··· Data extract

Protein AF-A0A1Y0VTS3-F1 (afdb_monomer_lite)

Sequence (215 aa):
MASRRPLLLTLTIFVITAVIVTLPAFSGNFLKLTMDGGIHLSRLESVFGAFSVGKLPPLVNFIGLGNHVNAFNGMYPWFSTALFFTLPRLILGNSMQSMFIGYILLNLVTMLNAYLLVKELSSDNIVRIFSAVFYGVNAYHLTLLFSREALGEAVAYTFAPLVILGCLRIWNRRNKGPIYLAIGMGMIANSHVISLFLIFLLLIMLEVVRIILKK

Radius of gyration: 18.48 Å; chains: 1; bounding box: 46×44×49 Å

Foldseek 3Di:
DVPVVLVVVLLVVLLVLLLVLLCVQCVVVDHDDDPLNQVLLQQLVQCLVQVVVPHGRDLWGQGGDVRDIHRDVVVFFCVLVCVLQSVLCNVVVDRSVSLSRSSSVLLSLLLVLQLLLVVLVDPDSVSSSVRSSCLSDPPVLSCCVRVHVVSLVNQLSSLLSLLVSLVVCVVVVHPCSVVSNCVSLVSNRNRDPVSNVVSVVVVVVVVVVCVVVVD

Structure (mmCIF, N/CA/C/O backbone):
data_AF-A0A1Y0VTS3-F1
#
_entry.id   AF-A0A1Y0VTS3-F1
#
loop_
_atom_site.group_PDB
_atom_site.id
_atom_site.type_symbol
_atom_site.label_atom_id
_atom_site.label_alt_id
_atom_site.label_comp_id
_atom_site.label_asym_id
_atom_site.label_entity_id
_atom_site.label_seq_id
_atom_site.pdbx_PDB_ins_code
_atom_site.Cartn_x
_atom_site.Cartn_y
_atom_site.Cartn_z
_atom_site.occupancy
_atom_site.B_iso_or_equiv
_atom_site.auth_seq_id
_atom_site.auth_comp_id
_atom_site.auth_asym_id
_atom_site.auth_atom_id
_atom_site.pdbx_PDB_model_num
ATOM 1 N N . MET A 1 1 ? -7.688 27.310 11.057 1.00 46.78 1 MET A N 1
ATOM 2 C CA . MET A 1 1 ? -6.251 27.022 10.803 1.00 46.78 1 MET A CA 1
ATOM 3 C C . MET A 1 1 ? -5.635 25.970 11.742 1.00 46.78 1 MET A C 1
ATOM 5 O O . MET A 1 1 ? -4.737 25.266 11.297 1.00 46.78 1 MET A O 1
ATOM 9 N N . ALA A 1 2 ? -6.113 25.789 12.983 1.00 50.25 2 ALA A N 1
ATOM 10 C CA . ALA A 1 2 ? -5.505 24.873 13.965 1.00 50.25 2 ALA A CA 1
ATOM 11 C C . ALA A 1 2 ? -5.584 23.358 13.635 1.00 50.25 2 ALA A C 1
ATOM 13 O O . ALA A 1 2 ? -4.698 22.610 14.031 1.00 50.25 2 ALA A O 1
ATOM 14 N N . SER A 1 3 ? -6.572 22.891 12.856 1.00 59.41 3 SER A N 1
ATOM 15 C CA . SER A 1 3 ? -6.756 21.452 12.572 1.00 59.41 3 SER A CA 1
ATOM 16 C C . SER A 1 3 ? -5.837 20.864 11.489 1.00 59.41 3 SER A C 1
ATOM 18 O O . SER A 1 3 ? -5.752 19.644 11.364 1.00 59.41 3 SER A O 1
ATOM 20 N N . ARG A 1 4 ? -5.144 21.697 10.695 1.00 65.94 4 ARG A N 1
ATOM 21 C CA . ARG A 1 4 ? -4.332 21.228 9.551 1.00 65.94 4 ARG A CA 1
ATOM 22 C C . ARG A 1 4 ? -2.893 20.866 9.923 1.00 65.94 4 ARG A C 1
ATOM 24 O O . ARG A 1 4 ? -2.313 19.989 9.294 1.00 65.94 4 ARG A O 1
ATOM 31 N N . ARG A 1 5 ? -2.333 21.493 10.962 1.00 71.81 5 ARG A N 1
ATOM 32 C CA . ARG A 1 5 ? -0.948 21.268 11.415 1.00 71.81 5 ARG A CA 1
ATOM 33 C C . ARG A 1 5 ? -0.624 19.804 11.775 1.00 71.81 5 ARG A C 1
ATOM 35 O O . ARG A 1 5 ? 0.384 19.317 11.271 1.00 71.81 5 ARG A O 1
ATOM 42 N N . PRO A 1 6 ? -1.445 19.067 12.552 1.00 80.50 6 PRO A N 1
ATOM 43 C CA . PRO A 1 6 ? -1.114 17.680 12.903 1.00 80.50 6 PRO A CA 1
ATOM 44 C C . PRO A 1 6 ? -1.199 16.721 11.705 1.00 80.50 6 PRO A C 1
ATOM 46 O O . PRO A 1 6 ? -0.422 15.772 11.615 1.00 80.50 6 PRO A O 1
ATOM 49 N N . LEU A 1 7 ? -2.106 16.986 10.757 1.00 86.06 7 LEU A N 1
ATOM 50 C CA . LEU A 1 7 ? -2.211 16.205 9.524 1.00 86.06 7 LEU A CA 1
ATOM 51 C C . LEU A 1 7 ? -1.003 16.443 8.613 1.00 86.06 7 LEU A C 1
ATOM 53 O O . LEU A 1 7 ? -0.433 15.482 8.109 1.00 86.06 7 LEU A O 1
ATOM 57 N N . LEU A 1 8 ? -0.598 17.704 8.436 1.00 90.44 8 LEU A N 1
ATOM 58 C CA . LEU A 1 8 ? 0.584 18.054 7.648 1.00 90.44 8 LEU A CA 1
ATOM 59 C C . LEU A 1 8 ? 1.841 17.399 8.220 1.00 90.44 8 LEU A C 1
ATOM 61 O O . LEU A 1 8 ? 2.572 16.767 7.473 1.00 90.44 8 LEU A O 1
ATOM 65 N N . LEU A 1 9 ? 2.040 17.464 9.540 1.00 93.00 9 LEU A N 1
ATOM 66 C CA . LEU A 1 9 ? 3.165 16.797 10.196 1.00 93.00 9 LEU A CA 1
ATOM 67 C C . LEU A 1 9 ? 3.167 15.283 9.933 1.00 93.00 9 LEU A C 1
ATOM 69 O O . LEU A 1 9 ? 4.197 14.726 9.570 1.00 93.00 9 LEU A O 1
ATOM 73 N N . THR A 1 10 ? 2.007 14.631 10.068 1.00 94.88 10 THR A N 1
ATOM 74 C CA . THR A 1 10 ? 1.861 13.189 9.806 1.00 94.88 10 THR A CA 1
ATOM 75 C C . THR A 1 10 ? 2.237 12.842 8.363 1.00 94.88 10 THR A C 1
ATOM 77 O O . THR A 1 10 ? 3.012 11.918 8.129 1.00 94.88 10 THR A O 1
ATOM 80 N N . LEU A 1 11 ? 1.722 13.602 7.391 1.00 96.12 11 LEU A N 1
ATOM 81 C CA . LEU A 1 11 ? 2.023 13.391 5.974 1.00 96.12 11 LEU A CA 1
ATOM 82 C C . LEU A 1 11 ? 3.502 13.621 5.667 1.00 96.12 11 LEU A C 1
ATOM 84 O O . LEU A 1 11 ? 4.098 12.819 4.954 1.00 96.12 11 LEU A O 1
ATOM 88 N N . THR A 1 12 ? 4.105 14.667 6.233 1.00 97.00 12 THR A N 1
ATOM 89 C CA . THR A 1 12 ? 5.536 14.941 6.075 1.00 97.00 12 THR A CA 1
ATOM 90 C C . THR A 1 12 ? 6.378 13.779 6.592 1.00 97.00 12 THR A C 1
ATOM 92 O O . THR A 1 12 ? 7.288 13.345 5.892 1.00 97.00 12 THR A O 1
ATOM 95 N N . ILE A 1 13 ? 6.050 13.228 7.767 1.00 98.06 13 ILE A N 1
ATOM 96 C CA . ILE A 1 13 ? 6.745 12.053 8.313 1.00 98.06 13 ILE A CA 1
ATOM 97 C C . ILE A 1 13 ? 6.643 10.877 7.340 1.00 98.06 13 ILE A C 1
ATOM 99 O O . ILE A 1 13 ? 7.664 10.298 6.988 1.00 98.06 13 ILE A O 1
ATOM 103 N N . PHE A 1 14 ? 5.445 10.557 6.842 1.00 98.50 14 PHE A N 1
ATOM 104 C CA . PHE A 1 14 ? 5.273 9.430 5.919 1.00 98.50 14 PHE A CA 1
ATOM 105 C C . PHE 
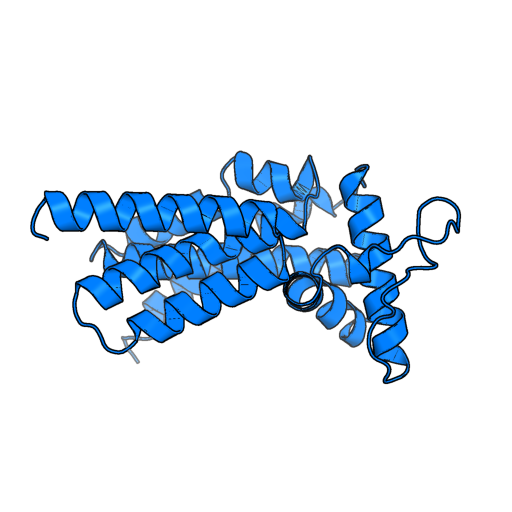A 1 14 ? 6.013 9.628 4.596 1.00 98.50 14 PHE A C 1
ATOM 107 O O . PHE A 1 14 ? 6.612 8.682 4.094 1.00 98.50 14 PHE A O 1
ATOM 114 N N . VAL A 1 15 ? 6.018 10.839 4.035 1.00 98.44 15 VAL A N 1
ATOM 115 C CA . VAL A 1 15 ? 6.777 11.135 2.810 1.00 98.44 15 VAL A CA 1
ATOM 116 C C . VAL A 1 15 ? 8.275 10.962 3.052 1.00 98.44 15 VAL A C 1
ATOM 118 O O . VAL A 1 15 ? 8.937 10.275 2.277 1.00 98.44 15 VAL A O 1
ATOM 121 N N . ILE A 1 16 ? 8.805 11.521 4.144 1.00 98.38 16 ILE A N 1
ATOM 122 C CA . ILE A 1 16 ? 10.223 11.386 4.501 1.00 98.38 16 ILE A CA 1
ATOM 123 C C . ILE A 1 16 ? 10.587 9.911 4.696 1.00 98.38 16 ILE A C 1
ATOM 125 O O . ILE A 1 16 ? 11.564 9.447 4.115 1.00 98.38 16 ILE A O 1
ATOM 129 N N . THR A 1 17 ? 9.788 9.152 5.449 1.00 98.50 17 THR A N 1
ATOM 130 C CA . THR A 1 17 ? 10.015 7.716 5.657 1.00 98.50 17 THR A CA 1
ATOM 131 C C . THR A 1 17 ? 9.979 6.943 4.339 1.00 98.50 17 THR A C 1
ATOM 133 O O . THR A 1 17 ? 10.884 6.155 4.083 1.00 98.50 17 THR A O 1
ATOM 136 N N . ALA A 1 18 ? 8.986 7.185 3.477 1.00 98.44 18 ALA A N 1
ATOM 137 C CA . ALA A 1 18 ? 8.867 6.505 2.187 1.00 98.44 18 ALA A CA 1
ATOM 138 C C . ALA A 1 18 ? 10.087 6.761 1.288 1.00 98.44 18 ALA A C 1
ATOM 140 O O . ALA A 1 18 ? 10.580 5.835 0.643 1.00 98.44 18 ALA A O 1
ATOM 141 N N . VAL A 1 19 ? 10.602 7.994 1.280 1.00 97.75 19 VAL A N 1
ATOM 142 C CA . VAL A 1 19 ? 11.824 8.355 0.551 1.00 97.75 19 VAL A CA 1
ATOM 143 C C . VAL A 1 19 ? 13.041 7.665 1.166 1.00 97.75 19 VAL A C 1
ATOM 145 O O . VAL A 1 19 ? 13.735 6.945 0.456 1.00 97.75 19 VAL A O 1
ATOM 148 N N . ILE A 1 20 ? 13.273 7.811 2.475 1.00 97.19 20 ILE A N 1
ATOM 149 C CA . ILE A 1 20 ? 14.441 7.234 3.169 1.00 97.19 20 ILE A CA 1
ATOM 150 C C . ILE A 1 20 ? 14.523 5.719 2.975 1.00 97.19 20 ILE A C 1
ATOM 152 O O . ILE A 1 20 ? 15.603 5.199 2.724 1.00 97.19 20 ILE A O 1
ATOM 156 N N . VAL A 1 21 ? 13.396 5.014 3.060 1.00 96.44 21 VAL A N 1
ATOM 157 C CA . VAL A 1 21 ? 13.349 3.553 2.900 1.00 96.44 21 VAL A CA 1
ATOM 158 C C . VAL A 1 21 ? 13.612 3.127 1.456 1.00 96.44 21 VAL A C 1
ATOM 160 O O . VAL A 1 21 ? 14.192 2.071 1.225 1.00 96.44 21 VAL A O 1
ATOM 163 N N . THR A 1 22 ? 13.209 3.941 0.480 1.00 96.12 22 THR A N 1
ATOM 164 C CA . THR A 1 22 ? 13.371 3.615 -0.944 1.00 96.12 22 THR A CA 1
ATOM 165 C C . THR A 1 22 ? 14.771 3.962 -1.457 1.00 96.12 22 THR A C 1
ATOM 167 O O . THR A 1 22 ? 15.316 3.232 -2.280 1.00 96.12 22 THR A O 1
ATOM 170 N N . LEU A 1 23 ? 15.384 5.045 -0.966 1.00 94.62 23 LEU A N 1
ATOM 171 C CA . LEU A 1 23 ? 16.662 5.572 -1.464 1.00 94.62 23 LEU A CA 1
ATOM 172 C C . LEU A 1 23 ? 17.798 4.533 -1.583 1.00 94.62 23 LEU A C 1
ATOM 174 O O . LEU A 1 23 ? 18.423 4.499 -2.645 1.00 94.62 23 LEU A O 1
ATOM 178 N N . PRO A 1 24 ? 18.073 3.667 -0.583 1.00 92.31 24 PRO A N 1
ATOM 179 C CA . PRO A 1 24 ? 19.181 2.714 -0.660 1.00 92.31 24 PRO A CA 1
ATOM 180 C C . PRO A 1 24 ? 19.074 1.731 -1.829 1.00 92.31 24 PRO A C 1
ATOM 182 O O . PRO A 1 24 ? 20.089 1.323 -2.382 1.00 92.31 24 PRO A O 1
ATOM 185 N N . ALA A 1 25 ? 17.854 1.368 -2.234 1.00 91.06 25 ALA A N 1
ATOM 186 C CA . ALA A 1 25 ? 17.636 0.434 -3.337 1.00 91.06 25 ALA A CA 1
ATOM 187 C C . ALA A 1 25 ? 17.915 1.051 -4.720 1.00 91.06 25 ALA A C 1
ATOM 189 O O . ALA A 1 25 ? 18.041 0.314 -5.693 1.00 91.06 25 ALA A O 1
ATOM 190 N N . PHE A 1 26 ? 18.020 2.383 -4.806 1.00 91.19 26 PHE A N 1
ATOM 191 C CA . PHE A 1 26 ? 18.184 3.129 -6.058 1.00 91.19 26 PHE A CA 1
ATOM 192 C C . PHE A 1 26 ? 19.448 4.008 -6.089 1.00 91.19 26 PHE A C 1
ATOM 194 O O . PHE A 1 26 ? 19.743 4.617 -7.117 1.00 91.19 26 PHE A O 1
ATOM 201 N N . SER A 1 27 ? 20.232 4.071 -5.005 1.00 83.19 27 SER A N 1
ATOM 202 C CA . SER A 1 27 ? 21.387 4.979 -4.876 1.00 83.19 27 SER A CA 1
ATOM 203 C C . SER A 1 27 ? 22.529 4.703 -5.862 1.00 83.19 27 SER A C 1
ATOM 205 O O . SER A 1 27 ? 23.364 5.572 -6.085 1.00 83.19 27 SER A O 1
ATOM 207 N N . GLY A 1 28 ? 22.571 3.512 -6.465 1.00 78.69 28 GLY A N 1
ATOM 208 C CA . GLY A 1 28 ? 23.536 3.150 -7.508 1.00 78.69 28 GLY A CA 1
ATOM 209 C C . GLY A 1 28 ? 23.093 3.476 -8.939 1.00 78.69 28 GLY A C 1
ATOM 210 O O . GLY A 1 28 ? 23.784 3.080 -9.871 1.00 78.69 28 GLY A O 1
ATOM 211 N N . ASN A 1 29 ? 21.941 4.133 -9.141 1.00 75.94 29 ASN A N 1
ATOM 212 C CA . ASN A 1 29 ? 21.258 4.251 -10.443 1.00 75.94 29 ASN A CA 1
ATOM 213 C C . ASN A 1 29 ? 20.904 2.899 -11.096 1.00 75.94 29 ASN A C 1
ATOM 215 O O . ASN A 1 29 ? 20.630 2.833 -12.294 1.00 75.94 29 ASN A O 1
ATOM 219 N N . PHE A 1 30 ? 20.872 1.822 -10.314 1.00 79.19 30 PHE A N 1
ATOM 220 C CA . PHE A 1 30 ? 20.362 0.523 -10.727 1.00 79.19 30 PHE A CA 1
ATOM 221 C C . PHE A 1 30 ? 19.499 -0.060 -9.609 1.00 79.19 30 PHE A C 1
ATOM 223 O O . PHE A 1 30 ? 19.771 0.165 -8.432 1.00 79.19 30 PHE A O 1
ATOM 230 N N . LEU A 1 31 ? 18.478 -0.821 -9.997 1.00 83.81 31 LEU A N 1
ATOM 231 C CA . LEU A 1 31 ? 17.677 -1.646 -9.101 1.00 83.81 31 LEU A CA 1
ATOM 232 C C . LEU A 1 31 ? 18.132 -3.093 -9.289 1.00 83.81 31 LEU A C 1
ATOM 234 O O . LEU A 1 31 ? 18.172 -3.589 -10.419 1.00 83.81 31 LEU A O 1
ATOM 238 N N . LYS A 1 32 ? 18.512 -3.769 -8.202 1.00 84.56 32 LYS A N 1
ATOM 239 C CA . LYS A 1 32 ? 18.870 -5.188 -8.265 1.00 84.56 32 LYS A CA 1
ATOM 240 C C . LYS A 1 32 ? 17.600 -6.008 -8.470 1.00 84.56 32 LYS A C 1
ATOM 242 O O . LYS A 1 32 ? 16.882 -6.257 -7.509 1.00 84.56 32 LYS A O 1
ATOM 247 N N . LEU A 1 33 ? 17.388 -6.457 -9.705 1.00 85.00 33 LEU A N 1
ATOM 248 C CA . LEU A 1 33 ? 16.259 -7.314 -10.033 1.00 85.00 33 LEU A CA 1
ATOM 249 C C . LEU A 1 33 ? 16.474 -8.746 -9.536 1.00 85.00 33 LEU A C 1
ATOM 251 O O . LEU A 1 33 ? 17.523 -9.367 -9.724 1.00 85.00 33 LEU A O 1
ATOM 255 N N . THR A 1 34 ? 15.432 -9.266 -8.923 1.00 89.56 34 THR A N 1
ATOM 256 C CA . THR A 1 34 ? 15.209 -10.658 -8.555 1.00 89.56 34 THR A CA 1
ATOM 257 C C . THR A 1 34 ? 14.486 -11.383 -9.695 1.00 89.56 34 THR A C 1
ATOM 259 O O . THR A 1 34 ? 14.084 -10.774 -10.691 1.00 89.56 34 THR A O 1
ATOM 262 N N . MET A 1 35 ? 14.295 -12.698 -9.555 1.00 86.00 35 MET A N 1
ATOM 263 C CA . MET A 1 35 ? 13.511 -13.485 -10.517 1.00 86.00 35 MET A CA 1
ATOM 264 C C . MET A 1 35 ? 12.079 -12.939 -10.662 1.00 86.00 35 MET A C 1
ATOM 266 O O . MET A 1 35 ? 11.634 -12.674 -11.780 1.00 86.00 35 MET A O 1
ATOM 270 N N . ASP A 1 36 ? 11.388 -12.702 -9.542 1.00 89.38 36 ASP A N 1
ATOM 271 C CA . ASP A 1 36 ? 10.026 -12.154 -9.545 1.00 89.38 36 ASP A CA 1
ATOM 272 C C . ASP A 1 36 ? 10.022 -10.703 -10.051 1.00 89.38 36 ASP A C 1
ATOM 274 O O . ASP A 1 36 ? 9.169 -10.334 -10.864 1.00 89.38 36 ASP A O 1
ATOM 278 N N . GLY A 1 37 ? 11.003 -9.891 -9.639 1.00 90.75 37 GLY A N 1
ATOM 279 C CA . GLY A 1 37 ? 11.149 -8.500 -10.072 1.00 90.75 37 GLY A CA 1
ATOM 280 C C . GLY A 1 37 ? 11.271 -8.357 -11.588 1.00 90.75 37 GLY A C 1
ATOM 281 O O . GLY A 1 37 ? 10.575 -7.538 -12.192 1.00 90.75 37 GLY A O 1
ATOM 282 N N . GLY A 1 38 ? 12.076 -9.207 -12.235 1.00 90.69 38 GLY A N 1
ATOM 283 C CA . GLY A 1 38 ? 12.191 -9.241 -13.697 1.00 90.69 38 GLY A CA 1
ATOM 284 C C . GLY A 1 38 ? 10.867 -9.573 -14.395 1.00 90.69 38 GLY A C 1
ATOM 285 O O . GLY A 1 38 ? 10.495 -8.921 -15.377 1.00 90.69 38 GLY A O 1
ATOM 286 N N . ILE A 1 39 ? 10.108 -10.538 -13.861 1.00 90.56 39 ILE A N 1
ATOM 287 C CA . ILE A 1 39 ? 8.776 -10.889 -14.379 1.00 90.56 39 ILE A CA 1
ATOM 288 C C . ILE A 1 39 ? 7.817 -9.708 -14.205 1.00 90.56 39 ILE A C 1
ATOM 290 O O . ILE A 1 39 ? 7.165 -9.300 -15.168 1.00 90.56 39 ILE A O 1
ATOM 294 N N . HIS A 1 40 ? 7.747 -9.110 -13.017 1.00 92.38 40 HIS A N 1
ATOM 295 C CA . HIS A 1 40 ? 6.875 -7.967 -12.761 1.00 92.38 40 HIS A CA 1
ATOM 296 C C . HIS A 1 40 ? 7.207 -6.763 -13.647 1.00 92.38 40 HIS A C 1
ATOM 298 O O . HIS A 1 40 ? 6.291 -6.178 -14.226 1.00 92.38 40 HIS A O 1
ATOM 304 N N . LEU A 1 41 ? 8.488 -6.432 -13.818 1.00 91.94 41 LEU A N 1
ATOM 305 C CA . LEU A 1 41 ? 8.914 -5.336 -14.685 1.00 91.94 41 LEU A CA 1
ATOM 306 C C . LEU A 1 41 ? 8.507 -5.583 -16.142 1.00 91.94 41 LEU A C 1
ATOM 308 O O . LEU A 1 41 ? 7.919 -4.705 -16.769 1.00 91.94 41 LEU A O 1
ATOM 312 N N . SER A 1 42 ? 8.730 -6.793 -16.666 1.00 91.38 42 SER A N 1
ATOM 313 C CA . SER A 1 42 ? 8.331 -7.139 -18.040 1.00 91.38 42 SER A CA 1
ATOM 314 C C . SER A 1 42 ? 6.819 -7.012 -18.272 1.00 91.38 42 SER A C 1
ATOM 316 O O . SER A 1 42 ? 6.378 -6.493 -19.301 1.00 91.38 42 SER A O 1
ATOM 318 N N . ARG A 1 43 ? 6.011 -7.402 -17.277 1.00 92.00 43 ARG A N 1
ATOM 319 C CA . ARG A 1 43 ? 4.552 -7.238 -17.299 1.00 92.00 43 ARG A CA 1
ATOM 320 C C . ARG A 1 43 ? 4.157 -5.764 -17.286 1.00 92.00 43 ARG A C 1
ATOM 322 O O . ARG A 1 43 ? 3.332 -5.355 -18.098 1.00 92.00 43 ARG A O 1
ATOM 329 N N . LEU A 1 44 ? 4.756 -4.963 -16.406 1.00 94.00 44 LEU A N 1
ATOM 330 C CA . LEU A 1 44 ? 4.480 -3.527 -16.295 1.00 94.00 44 LEU A CA 1
ATOM 331 C C . LEU A 1 44 ? 4.857 -2.762 -17.569 1.00 94.00 44 LEU A C 1
ATOM 333 O O . LEU A 1 44 ? 4.090 -1.898 -17.994 1.00 94.00 44 LEU A O 1
ATOM 337 N N . GLU A 1 45 ? 5.975 -3.107 -18.211 1.00 93.50 45 GLU A N 1
ATOM 338 C CA . GLU A 1 45 ? 6.378 -2.536 -19.504 1.00 93.50 45 GLU A CA 1
ATOM 339 C C . GLU A 1 45 ? 5.441 -2.987 -20.639 1.00 93.50 45 GLU A C 1
ATOM 341 O O . GLU A 1 45 ? 5.099 -2.198 -21.518 1.00 93.50 45 GLU A O 1
ATOM 346 N N . SER A 1 46 ? 4.925 -4.220 -20.595 1.00 93.69 46 SER A N 1
ATOM 347 C CA . SER A 1 46 ? 3.900 -4.679 -21.543 1.00 93.69 46 SER A CA 1
ATOM 348 C C . SER A 1 46 ? 2.577 -3.920 -21.392 1.00 93.69 46 SER A C 1
ATOM 350 O O . SER A 1 46 ? 1.944 -3.598 -22.399 1.00 93.69 46 SER A O 1
ATOM 352 N N . VAL A 1 47 ? 2.163 -3.611 -20.159 1.00 95.31 47 VAL A N 1
ATOM 353 C CA . VAL A 1 47 ? 0.991 -2.762 -19.876 1.00 95.31 47 VAL A CA 1
ATOM 354 C C . VAL A 1 47 ? 1.254 -1.324 -20.341 1.00 95.31 47 VAL A C 1
ATOM 356 O O . VAL A 1 47 ? 0.408 -0.735 -21.013 1.00 95.31 47 VAL A O 1
ATOM 359 N N . PHE A 1 48 ? 2.436 -0.774 -20.045 1.00 95.88 48 PHE A N 1
ATOM 360 C CA . PHE A 1 48 ? 2.861 0.555 -20.497 1.00 95.88 48 PHE A CA 1
ATOM 361 C C . PHE A 1 48 ? 2.814 0.684 -22.024 1.00 95.88 48 PHE A C 1
ATOM 363 O O . PHE A 1 48 ? 2.239 1.645 -22.538 1.00 95.88 48 PHE A O 1
ATOM 370 N N . GLY A 1 49 ? 3.367 -0.290 -22.752 1.00 94.94 49 GLY A N 1
ATOM 371 C CA . GLY A 1 49 ? 3.391 -0.290 -24.215 1.00 94.94 49 GLY A CA 1
ATOM 372 C C . GLY A 1 49 ? 1.991 -0.275 -24.826 1.00 94.94 49 GLY A C 1
ATOM 373 O O . GLY A 1 49 ? 1.742 0.479 -25.763 1.00 94.94 49 GLY A O 1
ATOM 374 N N . ALA A 1 50 ? 1.052 -1.041 -24.261 1.00 94.50 50 ALA A N 1
ATOM 375 C CA . ALA A 1 50 ? -0.339 -1.040 -24.710 1.00 94.50 50 ALA A CA 1
ATOM 376 C C . ALA A 1 50 ? -1.030 0.312 -24.466 1.00 94.50 50 ALA A C 1
ATOM 378 O O . ALA A 1 50 ? -1.632 0.873 -25.385 1.00 94.50 50 ALA A O 1
ATOM 379 N N . PHE A 1 51 ? -0.889 0.875 -23.263 1.00 95.81 51 PHE A N 1
ATOM 380 C CA . PHE A 1 51 ? -1.481 2.172 -22.928 1.00 95.81 51 PHE A CA 1
ATOM 381 C C . PHE A 1 51 ? -0.893 3.329 -23.736 1.00 95.81 51 PHE A C 1
ATOM 383 O O . PHE A 1 51 ? -1.636 4.227 -24.126 1.00 95.81 51 PHE A O 1
ATOM 390 N N . SER A 1 52 ? 0.399 3.276 -24.063 1.00 95.00 52 SER A N 1
ATOM 391 C CA . SER A 1 52 ? 1.080 4.300 -24.871 1.00 95.00 52 SER A CA 1
ATOM 392 C C . SER A 1 52 ? 0.512 4.436 -26.287 1.00 95.00 52 SER A C 1
ATOM 394 O O . SER A 1 52 ? 0.675 5.477 -26.915 1.00 95.00 52 SER A O 1
ATOM 396 N N . VAL A 1 53 ? -0.180 3.407 -26.786 1.00 95.56 53 VAL A N 1
ATOM 397 C CA . VAL A 1 53 ? -0.848 3.406 -28.098 1.00 95.56 53 VAL A CA 1
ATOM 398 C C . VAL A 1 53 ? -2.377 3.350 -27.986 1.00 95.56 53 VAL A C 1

······

> **Activity**: Beginning at the line above that contains "ATOM 191 C CA", return each line exactly through the line that contains "ATOM 213 C C", and no others.

> **Answer for the task**:
ATOM 191 C CA . PHE A 1 26 ? 18.184 3.129 -6.058 1.00 91.19 26 PHE A CA 1
ATOM 192 C C . PHE A 1 26 ? 19.448 4.008 -6.089 1.00 91.19 26 PHE A C 1
ATOM 194 O O . PHE A 1 26 ? 19.743 4.617 -7.117 1.00 91.19 26 PHE A O 1
ATOM 201 N N . SER A 1 27 ? 20.232 4.071 -5.005 1.00 83.19 27 SER A N 1
ATOM 202 C CA . SER A 1 27 ? 21.387 4.979 -4.876 1.00 83.19 27 SER A CA 1
ATOM 203 C C . SER A 1 27 ? 22.529 4.703 -5.862 1.00 83.19 27 SER A C 1
ATOM 205 O O . SER A 1 27 ? 23.364 5.572 -6.085 1.00 83.19 27 SER A O 1
ATOM 207 N N . GLY A 1 28 ? 22.571 3.512 -6.465 1.00 78.69 28 GLY A N 1
ATOM 208 C CA . GLY A 1 28 ? 23.536 3.150 -7.508 1.00 78.69 28 GLY A CA 1
ATOM 209 C C . GLY A 1 28 ? 23.093 3.476 -8.939 1.00 78.69 28 GLY A C 1
ATOM 210 O O . GLY A 1 28 ? 23.784 3.080 -9.871 1.00 78.69 28 GLY A O 1
ATOM 211 N N . ASN A 1 29 ? 21.941 4.133 -9.141 1.00 75.94 29 ASN A N 1
ATOM 212 C CA . ASN A 1 29 ? 21.258 4.251 -10.443 1.00 75.94 29 ASN A CA 1
ATOM 213 C C . ASN A 1 29 ? 20.904 2.899 -11.096 1.00 75.94 29 ASN A C 1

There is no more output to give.